3) chronic pelvic inflammation is a chemical process in which inflammation mediators are released which lead to an increase in the level of histamine, causing an immune response that aggravates inflammation (vicious circle effect).

Therefore, foods rich in histamine or which induce strong releases of histamine after consumption should be reduced or avoided: strawberry, eggplant, kiwi.

In parallel, the integration of quercetin (natural antihistamine and anti-inflammatory) seems to be a very reasonable choice.

4) endometriosis and the resulting inflammation induce a significant pelvic contracture which can lead to neuropathic disorders in the absence of a proper management.

Therefore, we should pay a special attention to the content of magnesium (natural muscle relaxant) in the diet although this could lead to supplementation of this nutrient.

We will also deal with the limitation of the intake of so-called “exciting” substances (which have an effect on muscle arousal) such as spices and peppers.

5) endometriosis promotes the appearance of urinary tract infections and abacterial cystitis.

For these reasons, nutrition should be oriented towards the choice of an alkaline diet in which the sources of animal proteins: meats of all types, cold cuts, fish of all kinds, eggs, cheeses and dairy products (with and without lactose) are moderate to reduce the production of metabolites which, during the elimination of urine, could increase urothelial aggression (urinary acidification). Adopting a semi-vegetarian diet would therefore be a good option in this regard.

The main acidifying agents in food must also be reduced: red fruits in all their forms (cranberry, blueberries, etc.), tomatoes, citrus fruits.

In addition, the daily supplementation of D-Mannose and urinary alkalizing (Ausilium) is an ideal preventive measure.

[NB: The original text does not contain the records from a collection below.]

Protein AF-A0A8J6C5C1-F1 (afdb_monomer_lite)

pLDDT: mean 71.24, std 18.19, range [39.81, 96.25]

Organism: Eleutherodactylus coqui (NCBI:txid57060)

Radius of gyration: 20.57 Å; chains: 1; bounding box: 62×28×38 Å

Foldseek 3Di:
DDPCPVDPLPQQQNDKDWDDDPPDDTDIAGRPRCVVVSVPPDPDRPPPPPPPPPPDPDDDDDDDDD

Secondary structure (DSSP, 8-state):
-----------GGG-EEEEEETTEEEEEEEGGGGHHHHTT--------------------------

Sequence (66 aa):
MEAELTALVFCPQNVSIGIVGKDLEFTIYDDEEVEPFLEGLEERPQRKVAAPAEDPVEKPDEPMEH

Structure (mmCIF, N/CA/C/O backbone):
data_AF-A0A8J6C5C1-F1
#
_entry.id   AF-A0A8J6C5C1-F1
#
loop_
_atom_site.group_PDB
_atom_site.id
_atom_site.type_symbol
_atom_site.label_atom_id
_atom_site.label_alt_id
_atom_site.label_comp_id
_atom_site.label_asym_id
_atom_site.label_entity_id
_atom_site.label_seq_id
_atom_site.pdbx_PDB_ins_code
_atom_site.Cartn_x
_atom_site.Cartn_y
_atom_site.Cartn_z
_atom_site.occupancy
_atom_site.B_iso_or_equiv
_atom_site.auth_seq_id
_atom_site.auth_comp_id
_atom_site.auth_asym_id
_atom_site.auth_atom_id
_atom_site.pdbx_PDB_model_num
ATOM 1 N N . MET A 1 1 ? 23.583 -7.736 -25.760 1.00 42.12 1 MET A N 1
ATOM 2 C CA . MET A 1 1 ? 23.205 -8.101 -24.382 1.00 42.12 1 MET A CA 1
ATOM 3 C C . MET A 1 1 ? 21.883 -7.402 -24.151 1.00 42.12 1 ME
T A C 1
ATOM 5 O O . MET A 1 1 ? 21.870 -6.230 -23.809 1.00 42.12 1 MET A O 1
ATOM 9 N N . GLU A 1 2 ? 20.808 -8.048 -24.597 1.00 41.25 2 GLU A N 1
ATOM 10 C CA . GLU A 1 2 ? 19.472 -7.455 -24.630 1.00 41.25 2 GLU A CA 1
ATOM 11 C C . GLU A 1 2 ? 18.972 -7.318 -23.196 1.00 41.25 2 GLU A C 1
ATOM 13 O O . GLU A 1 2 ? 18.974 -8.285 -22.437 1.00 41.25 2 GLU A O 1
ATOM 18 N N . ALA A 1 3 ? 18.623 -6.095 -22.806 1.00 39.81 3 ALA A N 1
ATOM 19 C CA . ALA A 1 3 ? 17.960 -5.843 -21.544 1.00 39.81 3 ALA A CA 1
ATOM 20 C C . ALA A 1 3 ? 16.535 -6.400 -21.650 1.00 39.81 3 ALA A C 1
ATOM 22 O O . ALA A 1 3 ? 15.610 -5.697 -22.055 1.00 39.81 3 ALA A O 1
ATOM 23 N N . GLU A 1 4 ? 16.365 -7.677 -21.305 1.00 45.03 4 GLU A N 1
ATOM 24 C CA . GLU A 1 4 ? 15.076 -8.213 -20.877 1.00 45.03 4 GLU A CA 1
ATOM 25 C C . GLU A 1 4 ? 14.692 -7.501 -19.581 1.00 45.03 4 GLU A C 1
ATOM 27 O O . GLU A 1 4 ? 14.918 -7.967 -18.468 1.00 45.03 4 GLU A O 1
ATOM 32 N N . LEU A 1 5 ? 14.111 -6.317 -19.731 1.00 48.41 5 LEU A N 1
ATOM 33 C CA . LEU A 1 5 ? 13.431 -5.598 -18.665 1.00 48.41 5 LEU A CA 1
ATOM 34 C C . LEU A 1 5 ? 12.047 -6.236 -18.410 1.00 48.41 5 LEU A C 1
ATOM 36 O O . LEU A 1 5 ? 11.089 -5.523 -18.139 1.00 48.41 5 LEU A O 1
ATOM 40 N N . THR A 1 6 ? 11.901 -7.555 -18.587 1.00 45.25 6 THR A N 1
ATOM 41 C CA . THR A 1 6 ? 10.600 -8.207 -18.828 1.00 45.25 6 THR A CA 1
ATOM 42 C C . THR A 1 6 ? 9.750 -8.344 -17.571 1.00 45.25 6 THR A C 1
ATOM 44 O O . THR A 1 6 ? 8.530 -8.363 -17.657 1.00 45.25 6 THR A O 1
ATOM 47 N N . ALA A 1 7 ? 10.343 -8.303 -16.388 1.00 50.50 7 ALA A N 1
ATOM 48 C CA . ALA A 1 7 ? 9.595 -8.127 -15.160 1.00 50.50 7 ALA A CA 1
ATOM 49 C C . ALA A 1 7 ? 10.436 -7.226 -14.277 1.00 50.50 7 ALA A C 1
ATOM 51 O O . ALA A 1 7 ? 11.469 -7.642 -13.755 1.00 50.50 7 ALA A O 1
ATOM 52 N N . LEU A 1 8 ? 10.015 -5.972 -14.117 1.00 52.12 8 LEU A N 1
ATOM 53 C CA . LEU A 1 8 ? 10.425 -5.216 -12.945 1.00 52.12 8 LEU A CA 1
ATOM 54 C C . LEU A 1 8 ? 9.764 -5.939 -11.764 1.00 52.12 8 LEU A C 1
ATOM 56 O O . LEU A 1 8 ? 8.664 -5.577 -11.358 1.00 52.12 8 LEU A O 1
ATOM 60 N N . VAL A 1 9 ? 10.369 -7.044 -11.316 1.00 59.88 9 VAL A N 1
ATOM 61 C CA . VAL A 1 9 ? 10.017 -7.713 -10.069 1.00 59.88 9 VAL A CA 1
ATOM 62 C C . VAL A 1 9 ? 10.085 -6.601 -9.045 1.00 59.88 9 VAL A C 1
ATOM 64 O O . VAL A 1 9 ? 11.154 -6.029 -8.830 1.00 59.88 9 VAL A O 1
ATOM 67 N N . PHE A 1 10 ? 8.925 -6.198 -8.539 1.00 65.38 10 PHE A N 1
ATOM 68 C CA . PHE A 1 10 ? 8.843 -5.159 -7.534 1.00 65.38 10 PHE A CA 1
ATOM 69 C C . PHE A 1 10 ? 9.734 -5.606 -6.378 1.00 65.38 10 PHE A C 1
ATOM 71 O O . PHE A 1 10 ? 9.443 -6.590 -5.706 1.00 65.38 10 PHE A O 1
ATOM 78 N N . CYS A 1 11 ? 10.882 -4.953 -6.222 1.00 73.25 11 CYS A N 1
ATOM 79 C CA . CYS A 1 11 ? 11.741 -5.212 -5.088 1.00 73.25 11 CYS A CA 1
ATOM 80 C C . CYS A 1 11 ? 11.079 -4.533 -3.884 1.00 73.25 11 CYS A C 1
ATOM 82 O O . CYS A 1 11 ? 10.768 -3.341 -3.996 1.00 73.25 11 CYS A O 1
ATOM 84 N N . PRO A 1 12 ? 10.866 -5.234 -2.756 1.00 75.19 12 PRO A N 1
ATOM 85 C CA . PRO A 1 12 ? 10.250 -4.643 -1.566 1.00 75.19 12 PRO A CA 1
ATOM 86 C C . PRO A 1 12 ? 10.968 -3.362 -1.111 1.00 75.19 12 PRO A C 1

6) endometriosis promotes the appearance of vaginal infections (both bacterial and fungal) and vaginitis (bacterial).

Once again, it is advisable to be careful with wrong ideas: the consumption of sugars is not to blame as long as these 3 conditions are respected:

– must be reasonable (50 g of pure sugar or equivalent per day)

– correctly distributed throughout the day

– of unprocessed/industrialized sugary products (see point 2)

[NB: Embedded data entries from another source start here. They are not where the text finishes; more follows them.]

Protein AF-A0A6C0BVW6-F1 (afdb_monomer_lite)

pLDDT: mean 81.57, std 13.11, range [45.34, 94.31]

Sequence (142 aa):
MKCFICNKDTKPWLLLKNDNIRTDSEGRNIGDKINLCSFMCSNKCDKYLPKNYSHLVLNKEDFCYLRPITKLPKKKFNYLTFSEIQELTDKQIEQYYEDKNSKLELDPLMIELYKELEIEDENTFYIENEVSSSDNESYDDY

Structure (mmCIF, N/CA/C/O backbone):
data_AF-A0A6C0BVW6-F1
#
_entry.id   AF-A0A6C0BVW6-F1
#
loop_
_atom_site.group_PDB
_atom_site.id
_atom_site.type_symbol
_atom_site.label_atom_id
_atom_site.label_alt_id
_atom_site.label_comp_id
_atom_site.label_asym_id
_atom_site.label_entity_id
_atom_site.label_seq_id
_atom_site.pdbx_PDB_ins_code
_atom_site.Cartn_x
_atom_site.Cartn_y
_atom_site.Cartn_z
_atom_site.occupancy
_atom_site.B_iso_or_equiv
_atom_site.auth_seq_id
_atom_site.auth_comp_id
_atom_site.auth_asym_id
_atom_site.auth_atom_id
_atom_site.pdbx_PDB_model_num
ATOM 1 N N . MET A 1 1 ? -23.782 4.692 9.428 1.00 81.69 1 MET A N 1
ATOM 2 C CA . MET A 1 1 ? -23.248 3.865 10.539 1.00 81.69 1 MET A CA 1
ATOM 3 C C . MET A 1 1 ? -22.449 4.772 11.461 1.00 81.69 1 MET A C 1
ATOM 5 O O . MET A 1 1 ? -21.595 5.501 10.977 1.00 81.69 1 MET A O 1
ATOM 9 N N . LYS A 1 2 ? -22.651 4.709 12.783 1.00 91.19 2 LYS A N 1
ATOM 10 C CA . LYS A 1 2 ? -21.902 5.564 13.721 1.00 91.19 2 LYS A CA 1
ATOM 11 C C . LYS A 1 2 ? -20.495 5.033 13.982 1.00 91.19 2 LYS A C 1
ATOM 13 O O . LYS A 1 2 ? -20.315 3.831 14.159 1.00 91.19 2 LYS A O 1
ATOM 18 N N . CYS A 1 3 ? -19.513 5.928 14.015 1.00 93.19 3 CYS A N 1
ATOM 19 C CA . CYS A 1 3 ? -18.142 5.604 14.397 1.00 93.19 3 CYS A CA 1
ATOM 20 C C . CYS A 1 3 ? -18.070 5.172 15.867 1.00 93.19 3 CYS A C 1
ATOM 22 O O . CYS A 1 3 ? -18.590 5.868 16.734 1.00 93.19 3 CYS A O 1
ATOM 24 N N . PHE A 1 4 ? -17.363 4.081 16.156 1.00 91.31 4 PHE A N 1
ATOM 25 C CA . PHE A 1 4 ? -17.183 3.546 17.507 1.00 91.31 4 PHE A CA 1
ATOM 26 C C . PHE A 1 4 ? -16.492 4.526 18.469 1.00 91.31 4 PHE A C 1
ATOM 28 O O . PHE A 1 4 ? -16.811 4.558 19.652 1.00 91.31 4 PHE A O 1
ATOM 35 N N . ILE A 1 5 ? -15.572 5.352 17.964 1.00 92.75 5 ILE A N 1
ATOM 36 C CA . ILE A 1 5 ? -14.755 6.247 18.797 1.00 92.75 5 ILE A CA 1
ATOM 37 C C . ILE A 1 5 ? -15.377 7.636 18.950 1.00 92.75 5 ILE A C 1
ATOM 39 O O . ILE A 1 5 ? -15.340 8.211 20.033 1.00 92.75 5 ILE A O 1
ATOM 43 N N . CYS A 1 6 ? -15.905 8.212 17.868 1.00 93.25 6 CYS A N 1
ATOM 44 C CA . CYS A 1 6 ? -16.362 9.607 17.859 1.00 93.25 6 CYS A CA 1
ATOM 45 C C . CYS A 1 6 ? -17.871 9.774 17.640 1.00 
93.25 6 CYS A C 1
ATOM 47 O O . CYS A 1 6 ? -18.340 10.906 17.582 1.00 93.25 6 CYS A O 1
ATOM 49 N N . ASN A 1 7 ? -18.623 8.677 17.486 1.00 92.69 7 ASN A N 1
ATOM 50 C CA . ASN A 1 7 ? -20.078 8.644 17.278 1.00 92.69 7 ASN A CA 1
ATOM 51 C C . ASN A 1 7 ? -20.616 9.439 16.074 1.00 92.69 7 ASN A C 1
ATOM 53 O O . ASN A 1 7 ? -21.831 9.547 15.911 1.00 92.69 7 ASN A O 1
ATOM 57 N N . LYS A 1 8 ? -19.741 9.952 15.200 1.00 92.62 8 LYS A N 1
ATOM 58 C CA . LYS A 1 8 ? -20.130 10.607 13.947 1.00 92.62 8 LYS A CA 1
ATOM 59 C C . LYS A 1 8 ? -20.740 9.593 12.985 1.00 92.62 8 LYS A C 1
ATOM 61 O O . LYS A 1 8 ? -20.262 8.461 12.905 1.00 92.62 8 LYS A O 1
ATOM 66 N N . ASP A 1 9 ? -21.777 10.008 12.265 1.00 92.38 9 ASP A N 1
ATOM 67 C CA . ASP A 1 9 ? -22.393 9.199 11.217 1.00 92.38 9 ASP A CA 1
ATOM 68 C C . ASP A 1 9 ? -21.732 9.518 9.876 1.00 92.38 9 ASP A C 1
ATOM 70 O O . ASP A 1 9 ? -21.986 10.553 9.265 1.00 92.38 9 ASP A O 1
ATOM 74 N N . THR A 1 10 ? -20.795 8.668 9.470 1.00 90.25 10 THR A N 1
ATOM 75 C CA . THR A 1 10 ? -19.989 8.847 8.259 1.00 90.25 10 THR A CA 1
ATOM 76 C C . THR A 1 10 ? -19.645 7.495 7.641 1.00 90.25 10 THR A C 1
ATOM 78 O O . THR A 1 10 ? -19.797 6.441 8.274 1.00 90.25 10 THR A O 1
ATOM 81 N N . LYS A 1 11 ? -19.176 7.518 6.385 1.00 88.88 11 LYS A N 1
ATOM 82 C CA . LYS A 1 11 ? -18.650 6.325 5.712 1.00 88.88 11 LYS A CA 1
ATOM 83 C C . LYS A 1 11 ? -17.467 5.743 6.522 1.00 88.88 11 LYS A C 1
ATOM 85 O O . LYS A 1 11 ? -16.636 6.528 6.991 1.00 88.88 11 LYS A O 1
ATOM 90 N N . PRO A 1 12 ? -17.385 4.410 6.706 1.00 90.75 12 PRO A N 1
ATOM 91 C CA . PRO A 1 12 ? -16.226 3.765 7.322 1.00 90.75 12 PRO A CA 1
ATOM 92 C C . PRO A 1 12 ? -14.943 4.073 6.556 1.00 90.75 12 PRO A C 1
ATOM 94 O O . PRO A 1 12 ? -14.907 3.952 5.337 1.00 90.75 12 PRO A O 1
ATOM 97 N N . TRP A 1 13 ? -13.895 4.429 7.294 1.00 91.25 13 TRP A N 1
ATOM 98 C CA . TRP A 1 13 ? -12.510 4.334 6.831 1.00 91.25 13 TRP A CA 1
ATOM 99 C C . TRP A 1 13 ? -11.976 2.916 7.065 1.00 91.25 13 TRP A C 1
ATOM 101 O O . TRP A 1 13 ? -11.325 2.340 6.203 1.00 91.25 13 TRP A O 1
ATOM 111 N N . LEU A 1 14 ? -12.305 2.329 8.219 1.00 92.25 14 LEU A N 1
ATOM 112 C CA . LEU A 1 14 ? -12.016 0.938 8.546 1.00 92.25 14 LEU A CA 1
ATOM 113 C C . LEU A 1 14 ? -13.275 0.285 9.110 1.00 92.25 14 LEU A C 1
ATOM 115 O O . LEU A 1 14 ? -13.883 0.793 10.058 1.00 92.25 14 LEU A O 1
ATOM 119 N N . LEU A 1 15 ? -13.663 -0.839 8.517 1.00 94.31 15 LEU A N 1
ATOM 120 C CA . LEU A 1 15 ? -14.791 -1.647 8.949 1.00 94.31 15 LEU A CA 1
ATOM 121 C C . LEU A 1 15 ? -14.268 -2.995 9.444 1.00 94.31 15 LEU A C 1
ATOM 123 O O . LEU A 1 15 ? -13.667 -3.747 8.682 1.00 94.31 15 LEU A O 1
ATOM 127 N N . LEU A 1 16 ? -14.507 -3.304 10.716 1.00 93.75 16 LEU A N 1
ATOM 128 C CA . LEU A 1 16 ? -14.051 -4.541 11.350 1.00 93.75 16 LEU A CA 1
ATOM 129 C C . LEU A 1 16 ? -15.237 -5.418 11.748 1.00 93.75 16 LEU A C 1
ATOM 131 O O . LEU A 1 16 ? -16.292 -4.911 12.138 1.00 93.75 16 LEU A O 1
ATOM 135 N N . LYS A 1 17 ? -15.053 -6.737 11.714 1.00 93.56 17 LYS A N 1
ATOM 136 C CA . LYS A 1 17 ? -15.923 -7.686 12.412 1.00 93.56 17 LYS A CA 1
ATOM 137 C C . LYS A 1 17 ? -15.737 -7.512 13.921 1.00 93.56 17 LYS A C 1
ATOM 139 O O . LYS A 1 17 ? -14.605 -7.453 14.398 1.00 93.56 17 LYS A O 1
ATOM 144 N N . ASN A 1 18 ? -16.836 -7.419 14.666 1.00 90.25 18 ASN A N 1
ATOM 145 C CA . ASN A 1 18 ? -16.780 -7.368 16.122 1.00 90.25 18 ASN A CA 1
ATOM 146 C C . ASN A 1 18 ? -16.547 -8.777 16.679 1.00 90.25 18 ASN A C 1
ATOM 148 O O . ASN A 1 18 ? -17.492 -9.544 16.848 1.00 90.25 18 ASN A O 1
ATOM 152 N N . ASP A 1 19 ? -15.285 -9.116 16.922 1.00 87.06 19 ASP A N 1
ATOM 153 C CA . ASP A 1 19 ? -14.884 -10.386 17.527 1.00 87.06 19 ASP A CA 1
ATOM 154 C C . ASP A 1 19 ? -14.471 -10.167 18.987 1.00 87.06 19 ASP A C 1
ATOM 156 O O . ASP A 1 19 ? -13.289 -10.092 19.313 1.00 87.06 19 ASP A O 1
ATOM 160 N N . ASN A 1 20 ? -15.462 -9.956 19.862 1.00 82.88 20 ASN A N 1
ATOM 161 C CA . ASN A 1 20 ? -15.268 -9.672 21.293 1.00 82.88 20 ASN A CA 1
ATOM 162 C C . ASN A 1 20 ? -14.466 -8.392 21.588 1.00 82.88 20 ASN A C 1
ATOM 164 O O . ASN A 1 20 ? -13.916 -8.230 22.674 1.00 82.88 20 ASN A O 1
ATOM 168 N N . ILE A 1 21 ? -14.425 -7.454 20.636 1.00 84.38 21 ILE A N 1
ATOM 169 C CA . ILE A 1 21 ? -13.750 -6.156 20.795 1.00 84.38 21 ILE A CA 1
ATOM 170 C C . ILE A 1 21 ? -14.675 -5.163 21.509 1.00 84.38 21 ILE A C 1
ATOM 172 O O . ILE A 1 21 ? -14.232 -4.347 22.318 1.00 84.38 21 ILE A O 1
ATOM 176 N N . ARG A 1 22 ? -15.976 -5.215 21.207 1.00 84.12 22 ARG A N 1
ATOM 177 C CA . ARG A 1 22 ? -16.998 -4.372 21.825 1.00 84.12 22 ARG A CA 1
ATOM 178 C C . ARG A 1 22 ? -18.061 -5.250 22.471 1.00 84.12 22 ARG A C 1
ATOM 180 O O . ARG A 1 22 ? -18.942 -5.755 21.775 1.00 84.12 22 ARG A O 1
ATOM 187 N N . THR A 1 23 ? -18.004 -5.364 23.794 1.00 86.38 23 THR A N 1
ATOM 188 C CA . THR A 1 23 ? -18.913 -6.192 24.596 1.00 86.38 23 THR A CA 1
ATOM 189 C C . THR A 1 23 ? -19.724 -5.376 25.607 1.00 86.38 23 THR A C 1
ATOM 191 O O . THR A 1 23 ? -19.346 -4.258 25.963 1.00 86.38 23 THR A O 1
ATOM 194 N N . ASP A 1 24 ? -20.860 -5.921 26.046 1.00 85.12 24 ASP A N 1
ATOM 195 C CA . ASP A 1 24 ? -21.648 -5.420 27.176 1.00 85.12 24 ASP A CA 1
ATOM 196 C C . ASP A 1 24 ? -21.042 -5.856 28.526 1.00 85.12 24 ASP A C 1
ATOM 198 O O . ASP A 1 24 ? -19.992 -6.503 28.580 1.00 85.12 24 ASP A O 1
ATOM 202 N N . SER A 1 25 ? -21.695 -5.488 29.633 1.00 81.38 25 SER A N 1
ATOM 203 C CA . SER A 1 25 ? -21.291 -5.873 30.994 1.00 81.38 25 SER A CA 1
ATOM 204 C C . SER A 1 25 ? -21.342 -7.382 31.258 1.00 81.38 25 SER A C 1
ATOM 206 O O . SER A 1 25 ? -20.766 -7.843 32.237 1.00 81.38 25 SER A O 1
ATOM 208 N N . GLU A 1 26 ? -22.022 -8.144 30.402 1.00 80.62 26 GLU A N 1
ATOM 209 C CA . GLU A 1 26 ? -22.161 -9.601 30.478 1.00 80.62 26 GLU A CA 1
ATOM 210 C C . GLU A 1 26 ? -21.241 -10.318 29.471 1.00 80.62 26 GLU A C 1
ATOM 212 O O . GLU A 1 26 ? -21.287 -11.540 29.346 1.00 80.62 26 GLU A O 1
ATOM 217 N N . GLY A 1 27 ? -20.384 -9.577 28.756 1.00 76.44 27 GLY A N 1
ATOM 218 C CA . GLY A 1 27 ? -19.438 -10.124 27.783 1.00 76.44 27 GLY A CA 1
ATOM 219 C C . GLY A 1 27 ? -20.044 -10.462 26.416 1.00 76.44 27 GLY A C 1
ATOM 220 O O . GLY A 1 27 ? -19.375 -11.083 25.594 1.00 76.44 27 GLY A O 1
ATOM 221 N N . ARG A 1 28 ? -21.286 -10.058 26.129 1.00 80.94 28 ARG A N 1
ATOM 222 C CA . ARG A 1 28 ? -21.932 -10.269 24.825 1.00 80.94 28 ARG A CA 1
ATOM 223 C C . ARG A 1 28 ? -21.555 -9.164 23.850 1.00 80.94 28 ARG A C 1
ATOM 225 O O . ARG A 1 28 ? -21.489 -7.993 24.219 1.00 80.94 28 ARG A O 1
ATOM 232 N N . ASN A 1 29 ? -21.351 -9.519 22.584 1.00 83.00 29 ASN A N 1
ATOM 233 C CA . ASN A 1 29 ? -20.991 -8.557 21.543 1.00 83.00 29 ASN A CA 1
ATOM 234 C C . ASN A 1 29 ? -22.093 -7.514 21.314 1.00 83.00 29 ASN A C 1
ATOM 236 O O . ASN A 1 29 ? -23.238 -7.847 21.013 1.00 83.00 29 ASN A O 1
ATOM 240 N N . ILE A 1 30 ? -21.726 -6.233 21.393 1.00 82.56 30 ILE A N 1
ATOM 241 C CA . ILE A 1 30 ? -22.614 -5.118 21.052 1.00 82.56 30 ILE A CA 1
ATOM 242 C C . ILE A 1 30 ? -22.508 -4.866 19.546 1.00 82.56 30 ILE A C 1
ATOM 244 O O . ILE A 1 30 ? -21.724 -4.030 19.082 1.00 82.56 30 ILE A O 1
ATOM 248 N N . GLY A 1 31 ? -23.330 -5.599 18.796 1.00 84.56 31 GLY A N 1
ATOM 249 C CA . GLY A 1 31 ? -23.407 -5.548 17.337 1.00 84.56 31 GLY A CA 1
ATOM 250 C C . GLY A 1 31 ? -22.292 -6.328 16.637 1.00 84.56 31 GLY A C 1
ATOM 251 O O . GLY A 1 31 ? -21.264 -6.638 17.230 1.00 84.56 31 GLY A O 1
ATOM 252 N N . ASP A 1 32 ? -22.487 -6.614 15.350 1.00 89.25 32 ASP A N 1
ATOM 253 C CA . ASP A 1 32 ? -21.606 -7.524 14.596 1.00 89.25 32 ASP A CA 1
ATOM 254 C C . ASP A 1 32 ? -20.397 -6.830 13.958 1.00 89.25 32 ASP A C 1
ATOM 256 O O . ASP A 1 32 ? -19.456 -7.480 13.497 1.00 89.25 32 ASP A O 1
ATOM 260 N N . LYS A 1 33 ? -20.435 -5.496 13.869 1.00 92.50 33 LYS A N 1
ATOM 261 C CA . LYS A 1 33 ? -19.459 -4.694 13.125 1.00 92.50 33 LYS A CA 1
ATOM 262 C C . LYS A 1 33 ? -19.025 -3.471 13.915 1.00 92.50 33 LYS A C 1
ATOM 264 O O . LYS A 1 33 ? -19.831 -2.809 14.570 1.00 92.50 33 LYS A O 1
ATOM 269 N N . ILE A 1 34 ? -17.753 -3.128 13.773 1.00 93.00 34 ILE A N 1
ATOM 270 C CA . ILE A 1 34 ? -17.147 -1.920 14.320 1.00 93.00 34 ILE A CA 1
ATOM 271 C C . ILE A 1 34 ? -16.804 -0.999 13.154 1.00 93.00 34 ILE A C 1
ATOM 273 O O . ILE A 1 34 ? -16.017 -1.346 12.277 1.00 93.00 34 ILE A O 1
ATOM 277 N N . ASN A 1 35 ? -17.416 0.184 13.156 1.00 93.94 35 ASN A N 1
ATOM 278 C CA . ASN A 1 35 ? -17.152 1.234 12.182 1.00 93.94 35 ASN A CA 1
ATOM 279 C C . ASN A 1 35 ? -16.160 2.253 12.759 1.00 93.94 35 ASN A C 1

The best prevention of infections and vulvovaginal disorders continues to be the improvement of sanitation measures and the preservation of the vaginal ecosystem.

7) endometriosis promotes the slowing down of intestinal transit, constipation, microbiota disorders and consequent intestinal porosity.

The consumption of fiber, both from fresh fruit and vegetables and from legumes, is therefore a cardinal point of the diet, but this point is also a logical consequence of all the above mentioned criteria.

Depending on the situation, we can also evaluate the relevance of a supplementation with probiotics to restore the balance of the intestinal flora and combat wall permeability.

The various popular “remedies” against intestinal permeability (clay, glutamine, etc.) are not recommended.

These starting elements, which are already very important, are summarized in the following table, to help you lay the foundations of a 360 ° suitable diet for endometriosis disorders:

And what about fats in this diet?

The previous suggestions reflect more a balanced lifestyle than a “diet” to follow. It is important to add that moderation is the key word in the diet in case of endometriosis and that the total and drastic exclusion of one or more foods is not necessary (except in particular cases of personal aversion or very reduced tolerance).

In fact, excessively rigid exclusions and restrictions often lead to deficiencies that alter the lipid metabolism, cause “oxidative stress” and therefore a worsening of endometriosis.

For the same reasons, the consumption of “good fats” should be maintained: vegetable oils and animal fats in reasonable quantities are therefore perfectly included in the diet for endometriosis.